Reply View | 3 replies
- closewith 3 hours ago
  
  > But as you say, there are so many people riding the hype wave that it is difficult to come to a sober discussion. LLMs are a new tool that is a quantum leap but they are not a silver bullet for fully autonomous development.
  While I agree with the latter, I actually think on former point - that hype is making sober discussion impossible - is actually directionally incorrect. Like a lot of people I speak to privately, I'm making a lot of money directly from software largely written by LLMs (roadmaps compressed from 1-2 years to months since Claude Code was released), but the company has never mentioned LLMs or AI in any marketing, client communications, or public releases.
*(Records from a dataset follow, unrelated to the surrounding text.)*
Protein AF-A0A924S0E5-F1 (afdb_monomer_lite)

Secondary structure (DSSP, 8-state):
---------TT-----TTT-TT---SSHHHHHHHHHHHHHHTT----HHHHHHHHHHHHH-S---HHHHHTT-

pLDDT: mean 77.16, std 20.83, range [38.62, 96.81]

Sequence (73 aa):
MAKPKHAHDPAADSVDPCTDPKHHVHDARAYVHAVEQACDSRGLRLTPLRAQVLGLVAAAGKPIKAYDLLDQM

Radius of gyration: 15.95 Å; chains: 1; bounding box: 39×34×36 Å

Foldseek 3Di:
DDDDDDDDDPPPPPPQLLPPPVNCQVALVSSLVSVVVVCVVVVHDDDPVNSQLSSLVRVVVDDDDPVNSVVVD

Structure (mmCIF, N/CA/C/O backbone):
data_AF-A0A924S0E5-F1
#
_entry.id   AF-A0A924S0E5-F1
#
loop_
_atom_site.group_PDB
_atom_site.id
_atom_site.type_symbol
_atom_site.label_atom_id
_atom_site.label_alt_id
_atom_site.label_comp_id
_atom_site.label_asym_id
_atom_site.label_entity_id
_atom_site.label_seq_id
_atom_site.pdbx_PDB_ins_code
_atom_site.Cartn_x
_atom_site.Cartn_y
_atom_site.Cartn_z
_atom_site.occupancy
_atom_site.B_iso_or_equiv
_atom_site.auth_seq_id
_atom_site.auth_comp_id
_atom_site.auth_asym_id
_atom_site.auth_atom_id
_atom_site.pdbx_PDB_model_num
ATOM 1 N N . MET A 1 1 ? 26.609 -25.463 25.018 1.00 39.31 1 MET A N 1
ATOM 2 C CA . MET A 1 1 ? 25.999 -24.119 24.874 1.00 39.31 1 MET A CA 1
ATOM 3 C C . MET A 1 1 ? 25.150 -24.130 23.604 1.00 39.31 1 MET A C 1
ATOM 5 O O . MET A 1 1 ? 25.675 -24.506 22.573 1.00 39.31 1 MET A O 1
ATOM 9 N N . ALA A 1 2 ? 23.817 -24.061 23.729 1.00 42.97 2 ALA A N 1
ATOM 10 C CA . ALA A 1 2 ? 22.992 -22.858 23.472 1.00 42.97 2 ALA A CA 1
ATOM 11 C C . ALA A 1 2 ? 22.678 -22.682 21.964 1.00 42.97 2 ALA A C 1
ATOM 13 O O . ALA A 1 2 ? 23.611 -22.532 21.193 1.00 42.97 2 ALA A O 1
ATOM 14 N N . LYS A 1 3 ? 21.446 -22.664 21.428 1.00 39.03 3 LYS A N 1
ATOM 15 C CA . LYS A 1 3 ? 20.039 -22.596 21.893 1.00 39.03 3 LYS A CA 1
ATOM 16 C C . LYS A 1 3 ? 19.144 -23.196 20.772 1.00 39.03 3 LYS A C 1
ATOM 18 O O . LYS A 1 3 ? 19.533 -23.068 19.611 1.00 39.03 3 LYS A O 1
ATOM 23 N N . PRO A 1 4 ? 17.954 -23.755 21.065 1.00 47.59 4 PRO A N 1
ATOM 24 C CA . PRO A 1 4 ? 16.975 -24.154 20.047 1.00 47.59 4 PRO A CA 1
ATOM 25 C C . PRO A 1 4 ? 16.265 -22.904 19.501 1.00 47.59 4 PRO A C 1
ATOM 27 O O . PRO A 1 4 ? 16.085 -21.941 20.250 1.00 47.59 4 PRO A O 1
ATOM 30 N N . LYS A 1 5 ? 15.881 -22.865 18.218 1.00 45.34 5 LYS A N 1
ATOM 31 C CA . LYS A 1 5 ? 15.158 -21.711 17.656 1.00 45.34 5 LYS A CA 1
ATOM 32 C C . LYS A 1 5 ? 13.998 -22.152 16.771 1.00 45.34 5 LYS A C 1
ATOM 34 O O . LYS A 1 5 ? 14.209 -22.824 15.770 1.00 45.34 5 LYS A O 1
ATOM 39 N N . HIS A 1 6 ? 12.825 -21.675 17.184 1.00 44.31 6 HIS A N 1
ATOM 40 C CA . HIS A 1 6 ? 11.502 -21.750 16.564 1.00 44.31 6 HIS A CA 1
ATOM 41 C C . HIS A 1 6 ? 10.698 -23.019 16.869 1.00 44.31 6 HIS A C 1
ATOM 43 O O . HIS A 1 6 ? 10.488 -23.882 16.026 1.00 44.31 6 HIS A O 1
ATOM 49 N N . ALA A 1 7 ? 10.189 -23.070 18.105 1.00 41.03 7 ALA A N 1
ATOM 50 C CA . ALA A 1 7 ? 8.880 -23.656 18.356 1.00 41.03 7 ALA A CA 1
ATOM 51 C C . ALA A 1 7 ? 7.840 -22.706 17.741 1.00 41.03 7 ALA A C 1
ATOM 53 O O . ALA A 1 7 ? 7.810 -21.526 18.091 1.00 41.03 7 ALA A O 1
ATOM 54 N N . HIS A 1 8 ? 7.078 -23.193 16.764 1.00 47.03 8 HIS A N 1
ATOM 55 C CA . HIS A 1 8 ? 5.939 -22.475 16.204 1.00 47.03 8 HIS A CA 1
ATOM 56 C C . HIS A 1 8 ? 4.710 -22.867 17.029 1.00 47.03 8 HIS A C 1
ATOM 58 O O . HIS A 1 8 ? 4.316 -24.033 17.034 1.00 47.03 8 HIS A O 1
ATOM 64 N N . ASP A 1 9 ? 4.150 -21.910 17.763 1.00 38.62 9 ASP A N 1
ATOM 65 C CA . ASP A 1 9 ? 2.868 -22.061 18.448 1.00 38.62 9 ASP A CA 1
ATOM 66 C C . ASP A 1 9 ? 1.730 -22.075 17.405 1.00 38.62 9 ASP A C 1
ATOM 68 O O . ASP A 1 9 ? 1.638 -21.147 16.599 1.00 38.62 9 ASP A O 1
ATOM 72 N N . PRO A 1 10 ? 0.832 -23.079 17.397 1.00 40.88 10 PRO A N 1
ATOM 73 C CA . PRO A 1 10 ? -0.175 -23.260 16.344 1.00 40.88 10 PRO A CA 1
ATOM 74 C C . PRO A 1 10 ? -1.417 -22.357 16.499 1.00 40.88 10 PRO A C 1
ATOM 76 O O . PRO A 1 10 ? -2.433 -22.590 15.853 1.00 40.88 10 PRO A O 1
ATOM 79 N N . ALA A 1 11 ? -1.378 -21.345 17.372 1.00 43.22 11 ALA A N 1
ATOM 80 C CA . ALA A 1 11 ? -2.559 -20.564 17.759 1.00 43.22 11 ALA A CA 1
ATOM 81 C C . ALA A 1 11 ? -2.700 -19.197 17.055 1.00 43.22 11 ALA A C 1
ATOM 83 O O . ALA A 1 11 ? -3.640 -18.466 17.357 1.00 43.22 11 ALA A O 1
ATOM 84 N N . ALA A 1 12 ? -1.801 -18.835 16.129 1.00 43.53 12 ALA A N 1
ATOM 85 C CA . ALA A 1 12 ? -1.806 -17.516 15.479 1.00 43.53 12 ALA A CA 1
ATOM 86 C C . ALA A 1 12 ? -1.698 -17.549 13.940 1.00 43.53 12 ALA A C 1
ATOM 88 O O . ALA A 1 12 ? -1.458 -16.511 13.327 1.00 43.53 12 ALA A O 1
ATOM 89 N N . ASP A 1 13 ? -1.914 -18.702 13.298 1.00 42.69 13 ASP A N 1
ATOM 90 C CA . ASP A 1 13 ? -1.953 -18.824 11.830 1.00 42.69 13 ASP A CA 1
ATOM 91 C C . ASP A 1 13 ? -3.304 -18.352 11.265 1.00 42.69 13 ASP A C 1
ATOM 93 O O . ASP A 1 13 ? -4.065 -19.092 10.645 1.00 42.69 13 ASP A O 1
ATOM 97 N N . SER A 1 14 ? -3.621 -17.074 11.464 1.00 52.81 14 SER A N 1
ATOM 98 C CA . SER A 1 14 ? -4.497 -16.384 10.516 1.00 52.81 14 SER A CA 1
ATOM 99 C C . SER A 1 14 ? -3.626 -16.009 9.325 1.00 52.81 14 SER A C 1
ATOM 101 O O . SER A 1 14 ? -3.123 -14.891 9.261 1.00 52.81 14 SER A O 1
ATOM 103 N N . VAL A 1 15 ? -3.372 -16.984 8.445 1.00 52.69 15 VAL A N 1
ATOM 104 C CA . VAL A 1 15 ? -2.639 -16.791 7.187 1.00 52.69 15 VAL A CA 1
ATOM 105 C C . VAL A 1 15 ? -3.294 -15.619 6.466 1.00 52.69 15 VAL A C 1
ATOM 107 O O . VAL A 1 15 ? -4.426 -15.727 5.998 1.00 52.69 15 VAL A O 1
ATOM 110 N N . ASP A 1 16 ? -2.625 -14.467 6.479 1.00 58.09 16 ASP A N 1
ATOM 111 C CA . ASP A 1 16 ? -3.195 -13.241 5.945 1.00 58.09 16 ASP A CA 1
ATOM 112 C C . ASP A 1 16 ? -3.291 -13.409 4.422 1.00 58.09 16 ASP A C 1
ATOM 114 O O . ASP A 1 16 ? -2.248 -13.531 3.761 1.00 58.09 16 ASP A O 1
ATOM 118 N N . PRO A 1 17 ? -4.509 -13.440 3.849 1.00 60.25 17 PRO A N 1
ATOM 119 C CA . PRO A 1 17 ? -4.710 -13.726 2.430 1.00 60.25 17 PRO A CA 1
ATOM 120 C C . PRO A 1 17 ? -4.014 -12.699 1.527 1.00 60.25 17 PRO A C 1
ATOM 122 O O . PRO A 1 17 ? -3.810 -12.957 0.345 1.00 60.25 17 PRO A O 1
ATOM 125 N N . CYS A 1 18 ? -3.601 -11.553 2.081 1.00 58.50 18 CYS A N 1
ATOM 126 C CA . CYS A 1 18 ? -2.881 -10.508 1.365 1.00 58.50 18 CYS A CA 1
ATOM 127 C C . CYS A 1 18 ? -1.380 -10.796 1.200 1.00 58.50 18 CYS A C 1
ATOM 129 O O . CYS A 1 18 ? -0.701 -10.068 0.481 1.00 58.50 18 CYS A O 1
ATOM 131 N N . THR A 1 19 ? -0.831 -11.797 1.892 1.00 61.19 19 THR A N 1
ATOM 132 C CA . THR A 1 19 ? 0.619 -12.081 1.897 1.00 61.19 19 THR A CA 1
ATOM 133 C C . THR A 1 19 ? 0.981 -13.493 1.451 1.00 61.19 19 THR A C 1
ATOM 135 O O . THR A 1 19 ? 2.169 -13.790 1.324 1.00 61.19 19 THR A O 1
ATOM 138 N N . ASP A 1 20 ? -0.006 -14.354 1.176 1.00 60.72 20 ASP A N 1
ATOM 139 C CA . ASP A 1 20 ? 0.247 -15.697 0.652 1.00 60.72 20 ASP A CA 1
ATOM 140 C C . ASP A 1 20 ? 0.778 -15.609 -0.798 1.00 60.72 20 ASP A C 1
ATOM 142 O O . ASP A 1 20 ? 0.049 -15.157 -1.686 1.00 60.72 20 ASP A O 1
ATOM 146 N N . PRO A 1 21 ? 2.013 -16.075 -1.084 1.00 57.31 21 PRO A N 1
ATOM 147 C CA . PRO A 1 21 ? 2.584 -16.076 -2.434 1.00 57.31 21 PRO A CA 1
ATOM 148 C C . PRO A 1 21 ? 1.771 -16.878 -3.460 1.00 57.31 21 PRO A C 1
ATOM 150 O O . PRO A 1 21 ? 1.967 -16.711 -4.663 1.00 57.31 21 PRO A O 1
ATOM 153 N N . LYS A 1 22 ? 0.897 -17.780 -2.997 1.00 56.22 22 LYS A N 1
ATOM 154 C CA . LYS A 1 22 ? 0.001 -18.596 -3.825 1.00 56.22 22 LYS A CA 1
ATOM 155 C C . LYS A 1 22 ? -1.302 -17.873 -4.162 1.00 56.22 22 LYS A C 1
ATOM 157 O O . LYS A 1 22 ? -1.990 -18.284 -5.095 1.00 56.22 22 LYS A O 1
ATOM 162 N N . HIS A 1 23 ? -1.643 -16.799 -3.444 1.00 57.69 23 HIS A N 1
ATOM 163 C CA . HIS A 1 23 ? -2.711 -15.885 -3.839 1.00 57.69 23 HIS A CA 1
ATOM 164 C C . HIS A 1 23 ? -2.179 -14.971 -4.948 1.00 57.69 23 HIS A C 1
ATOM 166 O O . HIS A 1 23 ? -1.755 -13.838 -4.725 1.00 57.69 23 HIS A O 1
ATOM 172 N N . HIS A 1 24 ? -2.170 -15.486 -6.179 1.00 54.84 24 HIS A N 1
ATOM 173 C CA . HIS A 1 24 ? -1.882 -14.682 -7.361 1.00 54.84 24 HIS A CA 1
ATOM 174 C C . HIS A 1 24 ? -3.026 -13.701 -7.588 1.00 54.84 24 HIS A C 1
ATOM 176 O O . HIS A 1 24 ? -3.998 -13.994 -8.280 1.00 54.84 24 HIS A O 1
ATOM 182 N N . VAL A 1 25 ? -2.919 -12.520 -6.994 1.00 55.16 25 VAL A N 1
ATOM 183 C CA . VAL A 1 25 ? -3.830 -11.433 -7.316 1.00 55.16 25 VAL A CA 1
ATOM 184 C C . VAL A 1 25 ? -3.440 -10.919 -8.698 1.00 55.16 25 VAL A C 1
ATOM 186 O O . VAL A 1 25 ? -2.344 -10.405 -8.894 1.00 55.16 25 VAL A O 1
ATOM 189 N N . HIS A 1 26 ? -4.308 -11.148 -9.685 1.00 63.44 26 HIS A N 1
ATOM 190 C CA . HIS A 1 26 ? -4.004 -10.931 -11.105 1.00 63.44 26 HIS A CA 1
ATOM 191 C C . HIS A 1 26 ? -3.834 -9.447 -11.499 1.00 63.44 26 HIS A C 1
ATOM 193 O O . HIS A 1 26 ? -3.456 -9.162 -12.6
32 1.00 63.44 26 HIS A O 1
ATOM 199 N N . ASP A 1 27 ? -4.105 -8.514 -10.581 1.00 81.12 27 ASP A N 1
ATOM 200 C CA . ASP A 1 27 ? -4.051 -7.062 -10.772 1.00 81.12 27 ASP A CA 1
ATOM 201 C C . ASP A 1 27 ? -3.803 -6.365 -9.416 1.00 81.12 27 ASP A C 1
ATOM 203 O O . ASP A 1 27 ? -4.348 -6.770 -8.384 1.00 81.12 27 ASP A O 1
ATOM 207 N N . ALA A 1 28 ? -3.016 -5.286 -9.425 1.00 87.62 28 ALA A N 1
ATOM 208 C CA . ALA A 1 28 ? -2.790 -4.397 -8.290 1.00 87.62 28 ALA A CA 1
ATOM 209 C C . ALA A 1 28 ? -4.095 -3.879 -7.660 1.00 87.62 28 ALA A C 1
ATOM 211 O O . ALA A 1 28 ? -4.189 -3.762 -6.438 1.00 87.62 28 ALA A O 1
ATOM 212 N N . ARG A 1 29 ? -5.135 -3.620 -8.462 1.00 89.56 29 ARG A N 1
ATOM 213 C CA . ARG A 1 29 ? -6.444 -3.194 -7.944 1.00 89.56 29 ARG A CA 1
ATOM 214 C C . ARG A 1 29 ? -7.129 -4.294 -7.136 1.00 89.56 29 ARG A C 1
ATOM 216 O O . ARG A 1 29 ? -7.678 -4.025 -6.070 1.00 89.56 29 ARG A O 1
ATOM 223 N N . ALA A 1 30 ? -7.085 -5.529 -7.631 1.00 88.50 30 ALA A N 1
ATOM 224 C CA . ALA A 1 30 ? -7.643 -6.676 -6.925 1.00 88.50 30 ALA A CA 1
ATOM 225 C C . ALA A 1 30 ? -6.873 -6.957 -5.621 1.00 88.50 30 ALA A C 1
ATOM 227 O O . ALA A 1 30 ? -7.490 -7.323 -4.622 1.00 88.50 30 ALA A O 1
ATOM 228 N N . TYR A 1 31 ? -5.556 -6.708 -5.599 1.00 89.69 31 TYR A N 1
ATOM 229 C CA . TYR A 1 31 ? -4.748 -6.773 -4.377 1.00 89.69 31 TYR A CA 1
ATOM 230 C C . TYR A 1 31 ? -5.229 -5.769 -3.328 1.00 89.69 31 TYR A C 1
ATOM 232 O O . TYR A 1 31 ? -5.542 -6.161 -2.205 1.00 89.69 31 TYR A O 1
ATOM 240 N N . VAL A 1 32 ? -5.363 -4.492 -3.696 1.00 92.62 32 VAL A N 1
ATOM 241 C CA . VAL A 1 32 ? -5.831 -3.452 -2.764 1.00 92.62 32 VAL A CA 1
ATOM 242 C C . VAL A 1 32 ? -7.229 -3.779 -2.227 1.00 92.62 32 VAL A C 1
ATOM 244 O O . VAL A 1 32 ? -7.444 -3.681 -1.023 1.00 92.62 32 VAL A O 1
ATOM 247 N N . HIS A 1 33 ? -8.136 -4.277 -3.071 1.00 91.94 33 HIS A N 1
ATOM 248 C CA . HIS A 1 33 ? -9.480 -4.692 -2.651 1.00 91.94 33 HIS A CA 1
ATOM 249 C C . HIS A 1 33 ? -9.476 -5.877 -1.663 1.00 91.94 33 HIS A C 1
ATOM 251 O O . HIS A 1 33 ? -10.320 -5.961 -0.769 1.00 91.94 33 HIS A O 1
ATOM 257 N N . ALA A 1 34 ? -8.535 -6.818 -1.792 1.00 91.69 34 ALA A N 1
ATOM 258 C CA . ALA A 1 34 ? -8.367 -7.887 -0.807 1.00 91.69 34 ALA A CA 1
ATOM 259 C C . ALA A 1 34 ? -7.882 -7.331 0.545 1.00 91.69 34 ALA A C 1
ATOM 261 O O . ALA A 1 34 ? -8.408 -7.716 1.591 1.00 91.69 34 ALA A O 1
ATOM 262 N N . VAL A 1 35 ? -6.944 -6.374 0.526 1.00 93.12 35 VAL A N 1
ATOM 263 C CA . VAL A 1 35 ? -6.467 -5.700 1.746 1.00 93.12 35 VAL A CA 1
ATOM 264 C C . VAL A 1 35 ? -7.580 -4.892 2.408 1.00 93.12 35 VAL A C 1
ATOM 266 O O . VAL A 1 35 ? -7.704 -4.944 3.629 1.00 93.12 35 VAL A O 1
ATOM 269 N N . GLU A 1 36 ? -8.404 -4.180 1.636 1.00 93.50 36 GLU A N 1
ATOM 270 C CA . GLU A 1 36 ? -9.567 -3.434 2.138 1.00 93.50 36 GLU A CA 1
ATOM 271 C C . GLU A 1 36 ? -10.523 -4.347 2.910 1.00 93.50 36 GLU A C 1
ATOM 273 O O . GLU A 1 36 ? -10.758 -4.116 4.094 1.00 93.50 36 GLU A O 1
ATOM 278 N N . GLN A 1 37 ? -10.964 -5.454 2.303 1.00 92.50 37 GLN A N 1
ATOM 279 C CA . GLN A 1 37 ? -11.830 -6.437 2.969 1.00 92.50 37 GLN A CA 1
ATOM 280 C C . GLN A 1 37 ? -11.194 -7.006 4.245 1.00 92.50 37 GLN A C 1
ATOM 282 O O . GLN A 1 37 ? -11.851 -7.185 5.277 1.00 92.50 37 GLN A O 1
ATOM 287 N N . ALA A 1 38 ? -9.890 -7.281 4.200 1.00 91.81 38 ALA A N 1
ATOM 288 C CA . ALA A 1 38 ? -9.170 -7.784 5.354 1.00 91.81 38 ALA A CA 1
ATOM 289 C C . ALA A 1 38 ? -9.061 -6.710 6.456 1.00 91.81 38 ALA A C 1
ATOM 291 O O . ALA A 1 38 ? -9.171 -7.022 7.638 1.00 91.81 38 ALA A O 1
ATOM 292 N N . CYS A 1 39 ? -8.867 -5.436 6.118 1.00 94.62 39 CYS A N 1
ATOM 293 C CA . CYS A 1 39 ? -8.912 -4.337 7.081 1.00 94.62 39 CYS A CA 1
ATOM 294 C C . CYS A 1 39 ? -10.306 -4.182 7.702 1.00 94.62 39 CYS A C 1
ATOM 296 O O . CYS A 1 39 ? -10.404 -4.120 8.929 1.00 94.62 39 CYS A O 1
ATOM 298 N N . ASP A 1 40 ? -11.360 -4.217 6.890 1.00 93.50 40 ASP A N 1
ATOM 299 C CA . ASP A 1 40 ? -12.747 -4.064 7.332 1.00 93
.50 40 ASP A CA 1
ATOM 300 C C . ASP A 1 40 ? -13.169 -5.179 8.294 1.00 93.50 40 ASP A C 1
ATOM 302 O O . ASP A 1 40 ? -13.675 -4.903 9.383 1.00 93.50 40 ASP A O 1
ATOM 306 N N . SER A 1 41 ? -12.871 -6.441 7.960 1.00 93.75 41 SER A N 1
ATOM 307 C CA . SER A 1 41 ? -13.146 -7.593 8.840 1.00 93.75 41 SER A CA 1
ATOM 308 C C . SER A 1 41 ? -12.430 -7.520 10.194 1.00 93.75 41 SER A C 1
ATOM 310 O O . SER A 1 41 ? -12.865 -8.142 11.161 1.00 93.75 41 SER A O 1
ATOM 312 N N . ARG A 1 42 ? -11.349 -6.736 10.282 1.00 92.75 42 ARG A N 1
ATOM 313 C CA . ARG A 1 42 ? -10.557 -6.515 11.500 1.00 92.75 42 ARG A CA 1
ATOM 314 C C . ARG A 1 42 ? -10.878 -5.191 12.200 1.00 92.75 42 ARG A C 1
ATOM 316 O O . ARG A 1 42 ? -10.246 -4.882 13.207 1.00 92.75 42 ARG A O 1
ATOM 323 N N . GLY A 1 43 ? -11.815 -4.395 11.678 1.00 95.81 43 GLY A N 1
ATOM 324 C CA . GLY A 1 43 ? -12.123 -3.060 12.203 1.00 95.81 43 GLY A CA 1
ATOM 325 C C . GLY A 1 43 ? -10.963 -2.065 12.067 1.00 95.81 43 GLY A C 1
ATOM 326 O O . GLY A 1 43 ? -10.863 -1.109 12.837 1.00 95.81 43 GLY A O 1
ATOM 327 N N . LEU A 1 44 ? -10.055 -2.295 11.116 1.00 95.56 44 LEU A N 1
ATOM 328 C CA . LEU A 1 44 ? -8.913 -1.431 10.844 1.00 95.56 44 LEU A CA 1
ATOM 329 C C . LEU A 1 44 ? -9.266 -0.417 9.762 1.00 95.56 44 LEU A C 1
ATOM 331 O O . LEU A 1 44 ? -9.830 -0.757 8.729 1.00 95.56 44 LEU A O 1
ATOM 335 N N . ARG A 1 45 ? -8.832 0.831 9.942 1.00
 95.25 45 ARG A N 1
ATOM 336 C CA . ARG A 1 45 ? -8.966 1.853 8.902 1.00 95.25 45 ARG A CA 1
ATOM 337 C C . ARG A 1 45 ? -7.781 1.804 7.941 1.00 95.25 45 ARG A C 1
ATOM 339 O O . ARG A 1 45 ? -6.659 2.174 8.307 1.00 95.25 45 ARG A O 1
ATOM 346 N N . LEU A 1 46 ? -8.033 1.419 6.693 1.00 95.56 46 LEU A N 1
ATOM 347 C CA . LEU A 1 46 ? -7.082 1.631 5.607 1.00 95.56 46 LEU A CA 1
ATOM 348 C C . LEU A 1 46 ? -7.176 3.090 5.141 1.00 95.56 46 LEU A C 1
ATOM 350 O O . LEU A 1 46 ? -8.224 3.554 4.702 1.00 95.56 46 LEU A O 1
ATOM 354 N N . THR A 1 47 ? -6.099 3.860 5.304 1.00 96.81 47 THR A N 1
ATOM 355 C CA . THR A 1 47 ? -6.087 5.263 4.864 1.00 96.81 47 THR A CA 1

We all very aware that we need to be able to retire before LLMs swamp or obsolete our niche, and don't want to invite competition.
  Outside of tech companies, I think this is extremely common.
  > It can be a joy to work with LLMs if you have to write the umpteenth javascript CRUD boilerplate.
  There is so much latent demand for slightly customised enterprise CRUD apps. An enormous swathe of corporate jobs are humans performing CRUD and task management. Even if LLMs top out here, the economic disruption from this alone is going to be immense.
  
  Reply View | 2 replies
  
  fatherwavelet an hour ago
  
  It is delusional to believe the current frontier models can only write CRUD apps.
  I would think someone would have to only write CRUD apps themselves to believe this.
  It doesn't matter anyway what a person "believes". If anything, I am having the opposite experience that conversing with people is becoming a bigger and bigger waste of time instead of just talking to Gemini. It is not Gemini that is hallucinating all kinds of nonsense vs the average person. It is the opposite.
  
  Reply View | 1 reply
  
  bsenftner 21 minutes ago
  
  There is a critical failure in education - people are not being taught how to debate without degenerating into a dominance debate or merely an echo chamber of talking points. It's a real problem, people literally do not understand that a question is not an opportunity to show off or to dominate, but is a request for an exchange of information.
  And that problem is not just between people, this lack of communication skill continues with people's internal self conversations. Many a bully personality is that way because they bully themselves and terrorize themselves.
  It's no wonder that people can use AI at all, with how poorly people communicate. So the cluster of nonsense that is all the shallow thinkers directing people down incorrect paths is completely understandable. They are learning by doing, which with any other technology would be fine, but with AI to learn how to use it by using it can serious damage one's cognitive ability, as well as leave a junkyard of failed projects behind.
  
  Reply View | 0 replies
[removed] 5 hours ago

[deleted]

Reply View | 0 replies

sockopen 9 minutes ago

https://arxiv.org/abs/2507.09089

“Before starting tasks, developers forecast that allowing AI will reduce completion time by 24%. After completing the study, developers estimate that allowing AI reduced completion time by 20%. Surprisingly, we find that allowing AI actually increases completion time by 19%--AI tooling slowed developers down.”